3. He stood Bush up and called a speech he made retarded. Back in September, after my illustrious president made some apparently smolderingly offensive comments about Cuba, Correa didn't go to Bush's UN dinner,
explaining that he bailed in protest of what Bush had said in his speech, that "[Bush] has no right to give such a base, retarded speech now in the 21st century." Thank you!
4. He's rather dashing. 
(Photo stolen from borev.net, as well as, like, everything.)
5. He proposed that Ecuador build a military base in Miami.

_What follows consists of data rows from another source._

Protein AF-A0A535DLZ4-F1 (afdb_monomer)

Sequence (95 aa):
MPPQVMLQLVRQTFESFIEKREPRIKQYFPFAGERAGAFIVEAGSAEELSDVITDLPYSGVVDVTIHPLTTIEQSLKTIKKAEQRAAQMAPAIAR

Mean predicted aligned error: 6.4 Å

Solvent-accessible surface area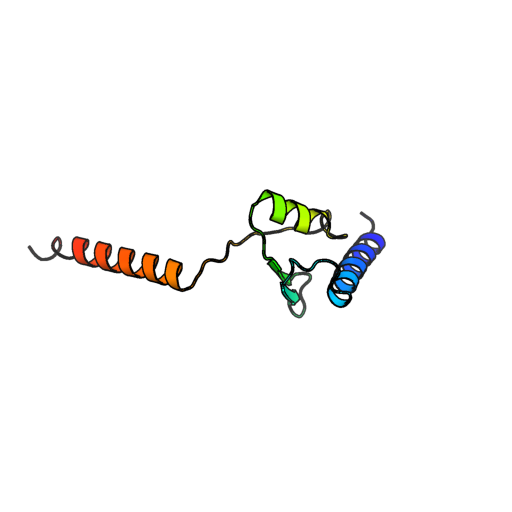 (backbone atoms only — not comparable to full-atom values): 5992 Å² total; per-residue (Å²): 130,60,71,70,58,54,54,49,26,45,48,53,37,55,51,38,57,76,68,53,73,55,78,43,56,73,45,78,44,76,41,89,98,52,102,49,64,50,72,45,69,66,58,97,43,72,65,54,44,47,52,59,49,63,71,37,67,37,40,93,79,56,89,86,86,87,76,90,83,77,54,71,67,60,50,51,54,51,51,54,55,48,53,54,52,54,60,70,60,58,79,75,77,83,121

Radius of gyration: 20.6 Å; Cα contacts (8 Å, |Δi|>4): 52; chains: 1; bounding box: 36×24×64 Å

pLDDT: mean 90.44, std 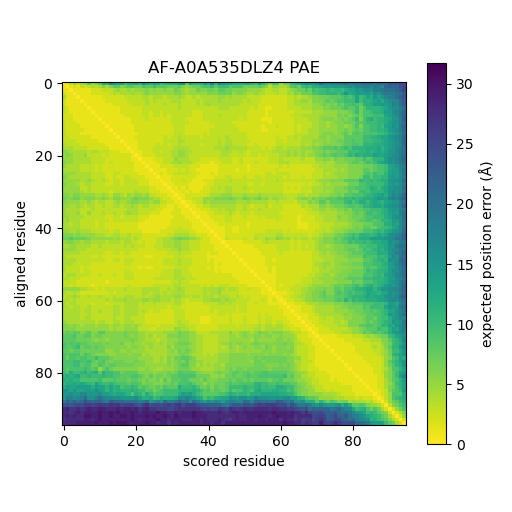9.7, range [42.84, 96.94]

Foldseek 3Di:
DDPVLLVVLVVVLVVCVVVCVDVQFPDKADDPPDPDIDTRGDDPDPVRVVVVLVPRSNSVPDDDDDDDDDDPVVVVVVVVVVVVVVVVPPPPPPD

Structure (mmCIF, N/CA/C/O backbone):
data_AF-A0A535DLZ4-F1
#
_entry.id   AF-A0A535DLZ4-F1
#
loop_
_atom_site.group_PDB
_atom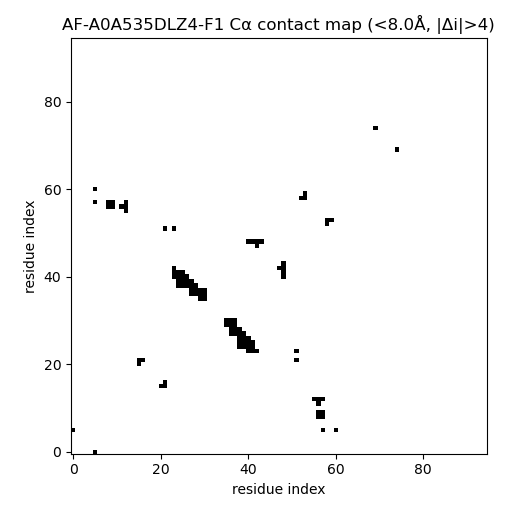_site.id
_atom_site.type_symbol
_atom_site.label_atom_id
_atom_site.label_alt_id
_atom_site.label_comp_id
_atom_site.label_asym_id
_atom_site.label_entity_id
_atom_site.label_seq_id
_atom_site.pdbx_PDB_ins_code
_atom_site.Cartn_x
_atom_site.Cartn_y
_atom_site.Cartn_z
_atom_site.occupancy
_atom_site.B_iso_or_equiv
_atom_site.auth_seq_id
_atom_site.auth_comp_id
_atom_site.auth_asym_id
_atom_site.auth_atom_id
_atom_site.pdbx_PDB_model_num
ATOM 1 N N . MET A 1 1 ? 13.490 -15.076 -13.594 1.00 76.56 1 MET A N 1
ATOM 2 C CA . MET A 1 1 ? 13.636 -13.896 -14.477 1.00 76.56 1 MET A CA 1
ATOM 3 C C . MET A 1 1 ? 15.086 -13.416 -14.436 1.00 76.56 1 MET A C 1
ATOM 5 O O . MET A 1 1 ? 15.669 -13.491 -13.358 1.00 76.56 1 MET A O 1
ATOM 9 N N . PRO A 1 2 ? 15.692 -12.960 -15.549 1.00 90.81 2 PRO A N 1
ATOM 10 C CA . PRO A 1 2 ? 17.043 -12.399 -15.519 1.00 90.81 2 PRO A CA 1
ATOM 11 C C . PRO A 1 2 ? 17.127 -11.165 -14.598 1.00 90.81 2 PRO A C 1
ATOM 13 O O . PRO A 1 2 ? 16.201 -10.348 -14.617 1.00 90.81 2 PRO A O 1
ATOM 16 N N . PRO A 1 3 ? 18.216 -10.977 -13.828 1.00 88.75 3 PRO A N 1
ATOM 17 C CA . PRO A 1 3 ? 18.356 -9.848 -12.902 1.00 88.75 3 PRO A CA 1
ATOM 18 C C . PRO A 1 3 ? 18.161 -8.469 -13.539 1.00 88.75 3 PRO A C 1
ATOM 20 O O . PRO A 1 3 ? 17.556 -7.588 -12.935 1.00 88.75 3 PRO A O 1
ATOM 23 N N . GLN A 1 4 ? 18.621 -8.287 -14.776 1.00 91.88 4 GLN A N 1
ATOM 24 C CA . GLN A 1 4 ? 18.495 -7.031 -15.515 1.00 91.88 4 GLN A CA 1
ATOM 25 C C . GLN A 1 4 ? 17.030 -6.674 -15.780 1.00 91.88 4 GLN A C 1
ATOM 27 O O . GLN A 1 4 ? 16.655 -5.511 -15.669 1.00 91.88 4 GLN A O 1
ATOM 32 N N . VAL A 1 5 ? 16.198 -7.674 -16.082 1.00 92.75 5 VAL A N 1
ATOM 33 C CA . VAL A 1 5 ? 14.765 -7.474 -16.327 1.00 92.75 5 VAL A CA 1
ATOM 34 C C . VAL A 1 5 ? 14.059 -7.102 -15.022 1.00 92.75 5 VAL A C 1
ATOM 36 O O . VAL A 1 5 ? 13.290 -6.149 -15.007 1.00 92.75 5 VAL A O 1
ATOM 39 N N . MET A 1 6 ? 14.393 -7.759 -13.903 1.00 90.62 6 MET A N 1
ATOM 40 C CA . MET A 1 6 ? 13.836 -7.400 -12.589 1.00 90.62 6 MET A CA 1
ATOM 41 C C . MET A 1 6 ? 14.154 -5.947 -12.215 1.00 90.62 6 MET A C 1
ATOM 43 O O . MET A 1 6 ? 13.264 -5.202 -11.817 1.00 90.62 6 MET A O 1
ATOM 47 N N . LEU A 1 7 ? 15.406 -5.515 -12.398 1.00 91.38 7 LEU A N 1
ATOM 48 C CA . LEU A 1 7 ? 15.806 -4.133 -12.121 1.00 91.38 7 LEU A CA 1
ATOM 49 C C . LEU A 1 7 ? 15.072 -3.119 -13.012 1.00 91.38 7 LEU A C 1
ATOM 51 O O . LEU A 1 7 ? 14.743 -2.030 -12.546 1.00 91.38 7 LEU A O 1
ATOM 55 N N . GLN A 1 8 ? 14.784 -3.469 -14.269 1.00 94.12 8 GLN A N 1
ATOM 56 C CA . GLN A 1 8 ? 13.995 -2.618 -15.160 1.00 94.12 8 GLN A CA 1
ATOM 57 C C . GLN A 1 8 ? 12.538 -2.491 -14.704 1.00 94.12 8 GLN A C 1
ATOM 59 O O . GLN A 1 8 ? 12.035 -1.371 -14.672 1.00 94.12 8 GLN A O 1
ATOM 64 N N . LEU A 1 9 ? 11.892 -3.592 -14.307 1.00 93.44 9 LEU A N 1
ATOM 65 C CA . LEU A 1 9 ? 10.520 -3.578 -13.782 1.00 93.44 9 LEU A CA 1
ATOM 66 C C . LEU A 1 9 ? 10.411 -2.747 -12.501 1.00 93.44 9 LEU A C 1
ATOM 68 O O . LEU A 1 9 ? 9.501 -1.931 -12.349 1.00 93.44 9 LEU A O 1
ATOM 72 N N . VAL A 1 10 ? 11.380 -2.906 -11.595 1.00 91.75 10 VAL A N 1
ATOM 73 C CA . VAL A 1 10 ? 11.448 -2.106 -10.369 1.00 91.75 10 VAL A CA 1
ATOM 74 C C . VAL A 1 10 ? 11.596 -0.625 -10.711 1.00 91.75 10 VAL A C 1
ATOM 76 O O . VAL A 1 10 ? 10.802 0.184 -10.237 1.00 91.75 10 VAL A O 1
ATOM 79 N N . ARG A 1 11 ? 12.545 -0.261 -11.585 1.00 93.62 11 ARG A N 1
ATOM 80 C CA . ARG A 1 11 ? 12.735 1.131 -12.022 1.00 93.62 11 ARG A CA 1
ATOM 81 C C . ARG A 1 11 ? 11.459 1.722 -12.627 1.00 93.62 11 ARG A C 1
ATOM 83 O O . ARG A 1 11 ? 11.044 2.788 -12.189 1.00 93.62 11 ARG A O 1
ATOM 90 N N . GLN A 1 12 ? 10.823 1.016 -13.563 1.00 94.81 12 GLN A N 1
ATOM 91 C CA . GLN A 1 12 ? 9.575 1.458 -14.200 1.00 94.81 12 GLN A CA 1
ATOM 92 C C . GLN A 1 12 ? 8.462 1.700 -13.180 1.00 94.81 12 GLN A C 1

Our desperately unfortunate military has been rather outraged that Ecuador is not going to let them renew their lease on an air base at Manta, on the coast, come 2009 when it expires. I mean, ridiculous -- who wouldn't want the US military in their country?! So Correa, in the spirit of compromise,
announced in Italy in October, "We'll renew the base on one condition: that they let us put a base in Miami -- an Ecuadorian base." Sounds fair enough to me. What do the good people of Miami say? Exactly what I would:
"Absolutely YES!!!!"6. He's way ahead of the Bali Conference.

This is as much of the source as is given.